Die richtigen Schlüsse ziehen

Die U19 Weltmeisterschaften sind vorbei. Die deutschen Teams konnten in einigen Spielen überzeugen, teilweise bleiben sie aber auch hinter den Erwartungen zurück. Wir lassen die beiden Turniere nochmal Revue passieren und ordnen die Ergebnisse für euch ein.

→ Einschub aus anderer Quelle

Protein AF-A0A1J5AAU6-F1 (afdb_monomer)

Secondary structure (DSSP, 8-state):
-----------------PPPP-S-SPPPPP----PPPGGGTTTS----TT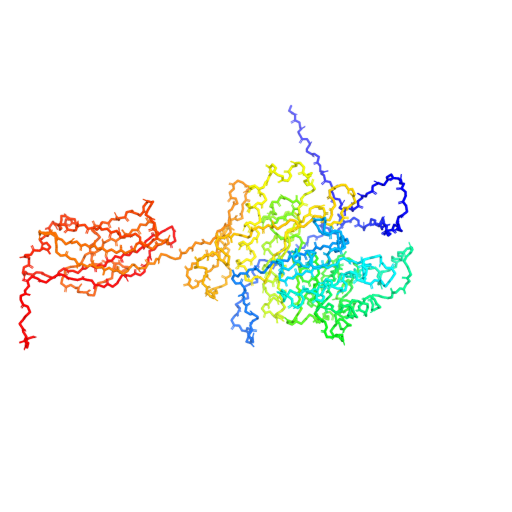S------TT--S------SSPEEEEEE-S-GGGGGG-TT-HHHHHHHHTTSSEEEEPTTTTSTTSTTHHHHHHHHHHHHHHT--EEEEEEETTTTTSS---TTS----HHHHHHHHHHHT-SEEEEES-SGGGT--HHHHHHHHHHHHHTTPEEEEE-S-HHHHH--SPPSS-TTTSTT-PPP---TT-EEEEES-SEETTEEPPSS-SSS--HHHHHHHHHHHHHHH--EEEEE-------HHHHHHTHHHHHHHHHHHHHHHHHTT-SEEE---TTTT--STT-S-------SSSSS-TT--S-B-S--EEETTEEEEEBSSEEEEEE-SSTTT-EEEEEEPP----EEEEEETTEEEEEEEPPTT-SEEEEEEEES-SS--GGGT-SEEEEEEE-TTPPTTPEEEEEE-S-SSSSP--SSS-TT--EEEEEEEEETTEEPPP---EEE--S---TT-

pLDDT: mean 82.37, std 22.12, range [23.23, 98.81]

Foldseek 3Di:
DDDDDDDDDDDDDDDDDDDDDDDDDDDDDDDPDDDDRPVPLQPPDDPPPVPDPVPPPPDLPDDFDQQALFAFEEEEFAAQLCCAPHNNNVLLVSLVLVLSGQEYEYEPPLLDPPDPRVVSLLSSCVNSCPPRNHAYAYEDELQQADDPPPPPDDDPDDVLNSLVSCVVSPGQAYEYEQLFLSRVAALVSQQVVCVSRVVSVHAYEYEHAALCRQANQDQDPSRCVRRVPSDGHPHALRYEYEDPAAQAEQQRGWAQPDPGDDGNVRRLVSVLVVSSVHSHAYEHEHHYHPDDPVVCVVCVVVLLQSLQLRRLVCSQSSGRHYYYDDNASHDDDPSHNYDDDHDYPPPRVPVQLERHWPDHWDDDPQWIWTDHPFWMWIFGRDPRVPTHTDTQGDWAFWAWDWDDDPQWIKIKTFDDPNFQKKWKFKAKADLDDFVVVVHTFTFDIGGCVPPDGRRMDIDIGCQVPPPPRDRQEQPQPIKMKMWMWGADPVGIHGTHDIDIDHNDDDDPPD

Sequence (510 aa):
MQGFTRPVFILAVCLWIALPAIATAAPVAQETGSGPPISSYEDAQMPRQARAIGVSVAQVGNRPAAEALRPADLAVYYGWPSLVNGNFQNNAAAAAVFGQYQTVVFGEGVEESTHGDHVNTTEIIQLLHQNYGARAFGYINATRWGTTWTVTGSSPASWEAHLDMWAAMGVDGIFVDRFSYDWGITRVTQNSILDAIHSRSLSAFVNGWFVDHVFGSDPDPGFPWGNPTSIPSHMLPTDLYLLESFTIFEGSYDECDRLYGDSWIEKADKAFYYHQVYGSEMWTMTTANRLTSASLAAVSDEIDSRLSYAWHATALYGFQGLGWTEPYFSATGASQNLLPWRSRPSPNPPAGAGTQFQNAVQHLDTLHARDTDVGQFRVVCGPADTRSAEFVAWAVAPALDIAQAGNQVRLSWLHQAANQTYQVWRSADLPYFDPGAGQGAWVAAVAADGAAHDQELVYLDDGATPLPAVEVIGDVAHQYFWVVRGANDNGVSDNSNRVGEFDFALVPGQ

Structure (mmCIF, N/CA/C/O backbone):
data_AF-A0A1J5AAU6-F1
#
_entry.id   AF-A0A1J5AAU6-F1
#
loop_
_atom_site.group_PDB
_atom_site.id
_atom_site.type_symbol
_atom_site.label_atom_id
_atom_site.label_alt_id
_atom_site.label_comp_id
_atom_site.label_asym_id
_atom_site.label_entity_id
_atom_site.label_seq_id
_atom_site.pdbx_PDB_ins_code
_atom_site.Cartn_x
_atom_site.Cartn_y
_atom_site.Cartn_z
_atom_site.occupancy
_atom_site.B_iso_or_equiv
_atom_site.auth_seq_id
_atom_site.auth_comp_id
_atom_site.auth_asym_id
_atom_site.auth_atom_id
_atom_site.pdbx_PDB_model_num
ATOM 1 N N . MET A 1 1 ? 30.470 37.667 21.362 1.00 39.34 1 MET A N 1
ATOM 2 C CA . MET A 1 1 ? 30.194 36.283 20.927 1.00 39.34 1 MET A CA 1
ATOM 3 C C . MET A 1 1 ? 28.766 35.985 21.330 1.00 39.34 1 MET A C 1
ATOM 5 O O . MET A 1 1 ? 28.485 35.914 22.517 1.00 39.34 1 MET A O 1
ATOM 9 N N . GLN A 1 2 ? 27.854 36.030 20.361 1.00 29.28 2 GLN A N 1
ATOM 10 C CA . GLN A 1 2 ? 26.416 35.908 20.588 1.00 29.28 2 GLN A CA 1
ATOM 11 C C . GLN A 1 2 ? 26.069 34.435 20.816 1.00 29.28 2 GLN A C 1
ATOM 13 O O . GLN A 1 2 ? 26.345 33.599 19.959 1.00 29.28 2 GLN A O 1
ATOM 18 N N . GLY A 1 3 ? 25.509 34.131 21.986 1.00 25.69 3 GLY A N 1
ATOM 19 C CA . GLY A 1 3 ? 24.933 32.830 22.296 1.00 25.69 3 GLY A CA 1
ATOM 20 C C . GLY A 1 3 ? 23.516 32.748 21.740 1.00 25.69 3 GLY A C 1
ATOM 21 O O . GLY A 1 3 ? 22.668 33.565 22.089 1.00 25.69 3 GLY A O 1
ATOM 22 N N . PHE A 1 4 ? 23.273 31.766 20.877 1.00 26.53 4 PHE A N 1
ATOM 23 C CA . PHE A 1 4 ? 21.933 31.351 20.478 1.00 26.53 4 PHE A CA 1
ATOM 24 C C . PHE A 1 4 ? 21.472 30.247 21.431 1.00 26.53 4 PHE A C 1
ATOM 26 O O . PHE A 1 4 ? 21.882 29.097 21.311 1.00 26.53 4 PHE A O 1
ATOM 33 N N . THR A 1 5 ? 20.609 30.591 22.380 1.00 27.34 5 THR A N 1
ATOM 34 C CA . THR A 1 5 ? 19.758 29.619 23.071 1.00 27.34 5 THR A CA 1
ATOM 35 C C . THR A 1 5 ? 18.540 29.361 22.191 1.00 27.34 5 THR A C 1
ATOM 37 O O . THR A 1 5 ? 17.718 30.259 21.998 1.00 27.34 5 THR A O 1
ATOM 40 N N . ARG A 1 6 ? 18.439 28.158 21.619 1.00 25.73 6 ARG A N 1
ATOM 41 C CA . ARG A 1 6 ? 17.212 27.679 20.970 1.00 25.73 6 ARG A CA 1
ATOM 42 C C . ARG A 1 6 ? 16.180 27.311 22.050 1.00 25.73 6 ARG A C 1
ATOM 44 O O . ARG A 1 6 ? 16.577 26.714 23.050 1.00 25.73 6 ARG A O 1
ATOM 51 N N . PRO A 1 7 ? 14.891 27.650 21.885 1.00 25.19 7 PRO A N 1
ATOM 52 C CA . PRO A 1 7 ? 13.855 27.211 22.808 1.00 25.19 7 PRO A CA 1
ATOM 53 C C . PRO A 1 7 ? 13.582 25.714 22.616 1.00 25.19 7 PRO A C 1
ATOM 55 O O . PRO A 1 7 ? 13.418 25.241 21.493 1.00 25.19 7 PRO A O 1
ATOM 58 N N . VAL A 1 8 ? 13.534 24.987 23.730 1.00 23.75 8 VAL A N 1
ATOM 59 C CA . VAL A 1 8 ? 12.984 23.631 23.815 1.00 23.75 8 VAL A CA 1
ATOM 60 C C . VAL A 1 8 ? 11.462 23.776 23.801 1.00 23.75 8 VAL A C 1
ATOM 62 O O . VAL A 1 8 ? 10.892 24.353 24.726 1.00 23.75 8 VAL A O 1
ATOM 65 N N . PHE A 1 9 ? 10.809 23.316 22.735 1.00 23.23 9 PHE A N 1
ATOM 66 C CA . PHE A 1 9 ? 9.355 23.172 22.694 1.00 23.23 9 PHE A CA 1
ATOM 67 C C . PHE A 1 9 ? 8.992 21.815 23.301 1.00 23.23 9 PHE A C 1
ATOM 69 O O . PHE A 1 9 ? 9.327 20.777 22.741 1.00 23.23 9 PHE A O 1
ATOM 76 N N . ILE A 1 10 ? 8.328 21.837 24.455 1.00 24.12 10 ILE A N 1
ATOM 77 C CA . ILE A 1 10 ? 7.656 20.675 25.045 1.00 24.12 10 ILE A CA 1
ATOM 78 C C . ILE A 1 10 ? 6.207 20.738 24.558 1.00 24.12 10 ILE A C 1
ATOM 80 O O . ILE A 1 10 ? 5.502 21.697 24.880 1.00 24.12 10 ILE A O 1
ATOM 84 N N . LEU A 1 11 ? 5.773 19.755 23.766 1.00 23.78 11 LEU A N 1
ATOM 85 C CA . LEU A 1 11 ? 4.392 19.642 23.295 1.00 23.78 11 LEU A CA 1
ATOM 86 C C . LEU A 1 11 ? 3.776 18.346 23.837 1.00 23.78 11 LEU A C 1
ATOM 88 O O . LEU A 1 11 ? 4.134 17.253 23.415 1.00 23.78 11 LEU A O 1
ATOM 92 N N . ALA A 1 12 ? 2.841 18.488 24.775 1.00 23.45 12 ALA A N 1
ATOM 93 C CA . ALA A 1 12 ? 1.871 17.456 25.117 1.00 23.45 12 ALA A CA 1
ATOM 94 C C . ALA A 1 12 ? 0.607 17.719 24.284 1.00 23.45 12 ALA A C 1
ATOM 96 O O . ALA A 1 12 ? 0.063 18.826 24.331 1.00 23.45 12 ALA A O 1
ATOM 97 N N . VAL A 1 13 ? 0.147 16.735 23.509 1.00 28.69 13 VAL A N 1
ATOM 98 C CA . VAL A 1 13 ? -1.045 16.886 22.665 1.00 28.69 13 VAL A CA 1
ATOM 99 C C . VAL A 1 13 ? -2.285 16.514 23.472 1.00 28.69 13 VAL A C 1
ATOM 101 O O . VAL A 1 13 ? -2.529 15.358 23.801 1.00 28.69 13 VAL A O 1
ATOM 104 N N . CYS A 1 14 ? -3.073 17.538 23.795 1.00 27.59 14 CYS A N 1
ATOM 105 C CA . CYS A 1 14 ? -4.457 17.428 24.233 1.00 27.59 14 CYS A CA 1
ATOM 106 C C . CYS A 1 14 ? -5.343 18.165 23.227 1.00 27.59 14 CYS A C 1
ATOM 108 O O . CYS A 1 14 ? -5.074 19.304 22.844 1.00 27.59 14 CYS A O 1
ATOM 110 N N . LEU A 1 15 ? -6.419 17.493 22.837 1.00 33.56 15 LEU A N 1
ATOM 111 C CA . LEU A 1 15 ? -7.558 18.015 22.099 1.00 33.56 15 LEU A CA 1
ATOM 112 C C . LEU A 1 15 ? -8.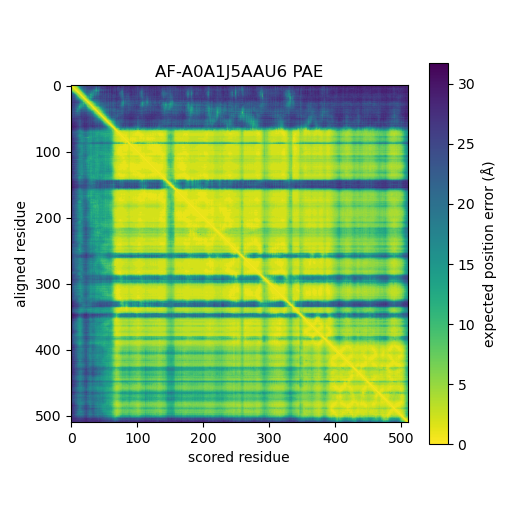173 19.210 22.862 1.00 33.56 15 LEU A C 1
ATOM 114 O O . LEU A 1 15 ? -8.624 19.046 23.991 1.00 33.56 15 LEU A O 1
ATOM 118 N N . TRP A 1 16 ? -8.220 20.405 22.262 1.00 24.67 16 TRP A N 1
ATOM 119 C CA . TRP A 1 16 ? -8.950 21.560 22.813 1.00 24.67 16 TRP A CA 1
ATOM 120 C C . TRP A 1 16 ? -9.863 22.190 21.751 1.00 24.67 16 TRP A C 1
ATOM 122 O O . TRP A 1 16 ? -9.425 22.530 20.649 1.00 24.67 16 TRP A O 1
ATOM 132 N N . ILE A 1 17 ? -11.140 22.372 22.102 1.00 31.75 17 ILE A N 1
ATOM 133 C CA . ILE A 1 17 ? -12.134 23.177 21.375 1.00 31.75 17 ILE A CA 1
ATOM 134 C C . ILE A 1 17 ? -12.753 24.153 22.383 1.00 31.75 17 ILE A C 1
ATOM 136 O O . ILE A 1 17 ? -13.210 23.730 23.444 1.00 31.75 17 ILE A O 1
ATOM 140 N N . ALA A 1 18 ? -12.801 25.441 22.036 1.00 26.39 18 ALA A N 1
ATOM 141 C CA . ALA A 1 18 ? -13.638 26.440 22.698 1.00 26.39 18 ALA A CA 1
ATOM 142 C C . ALA A 1 18 ? -14.889 26.703 21.838 1.00 26.39 18 ALA A C 1
ATOM 144 O O . ALA A 1 18 ? -14.772 26.969 20.642 1.00 26.39 18 ALA A O 1
ATOM 145 N N . LEU A 1 19 ? -16.074 26.623 22.449 1.00 30.64 19 LEU A N 1
ATOM 146 C CA . LEU A 1 19 ? -17.386 26.844 21.826 1.00 30.64 19 LEU A CA 1
ATOM 147 C C . LEU A 1 19 ? -17.897 28.275 22.091 1.00 30.64 19 LEU A C 1
ATOM 149 O O . LEU A 1 19 ? -17.811 28.734 23.232 1.00 30.64 19 LEU A O 1
ATOM 153 N N . PRO A 1 20 ? -18.553 28.944 21.124 1.00 30.83 20 PRO A N 1
ATOM 154 C CA . PRO A 1 20 ? -19.602 29.917 21.399 1.00 30.83 20 PRO A CA 1
ATOM 155 C C . PRO A 1 20 ? -20.993 29.307 21.146 1.00 30.83 20 PRO A C 1
ATOM 157 O O . PRO A 1 20 ? -21.224 28.608 20.162 1.00 30.83 20 PRO A O 1
ATOM 160 N N . ALA A 1 21 ? -21.925 29.572 22.062 1.00 31.11 21 ALA A N 1
ATOM 161 C CA . ALA A 1 21 ? -23.288 29.045 22.061 1.00 31.11 21 ALA A CA 1
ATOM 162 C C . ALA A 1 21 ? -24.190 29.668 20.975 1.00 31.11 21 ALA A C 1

Es war die Überraschung bei der U19 Damen WM: Das deutsche Team konnte gegen die Schweizerinnen ein 1:1 Unentschieden erkämpfen. Tatsächlich wäre sogar der Sieg drin gewesen. Denn bis 25 Sekunden vor Schluss führte Deutschland noch mit 1:0. Doch dann traf Selma Bergmann den Ball perfekt per Volley und netzte zum erlösenden Ausgleich für die Schweizerinnen. Beinahe wäre den Deutschen auch noch der eine Punkt verwehrt geblieben. Denn anstatt weiter im Kollektiv zu verteidigen, wurde die letzten Sekunden nochmal ordentlich gepresst, was die Schweiz zu einem sehr gefährlichen Konter einlud. Schlussendlich steht mit einem 1:1 ein historisches Ergebnis für die deutschen U19 Damen auf dem Papier, ein Erfolg der allen Beteiligten, insbesondere den Spielerinnen absolut zu gönnen ist.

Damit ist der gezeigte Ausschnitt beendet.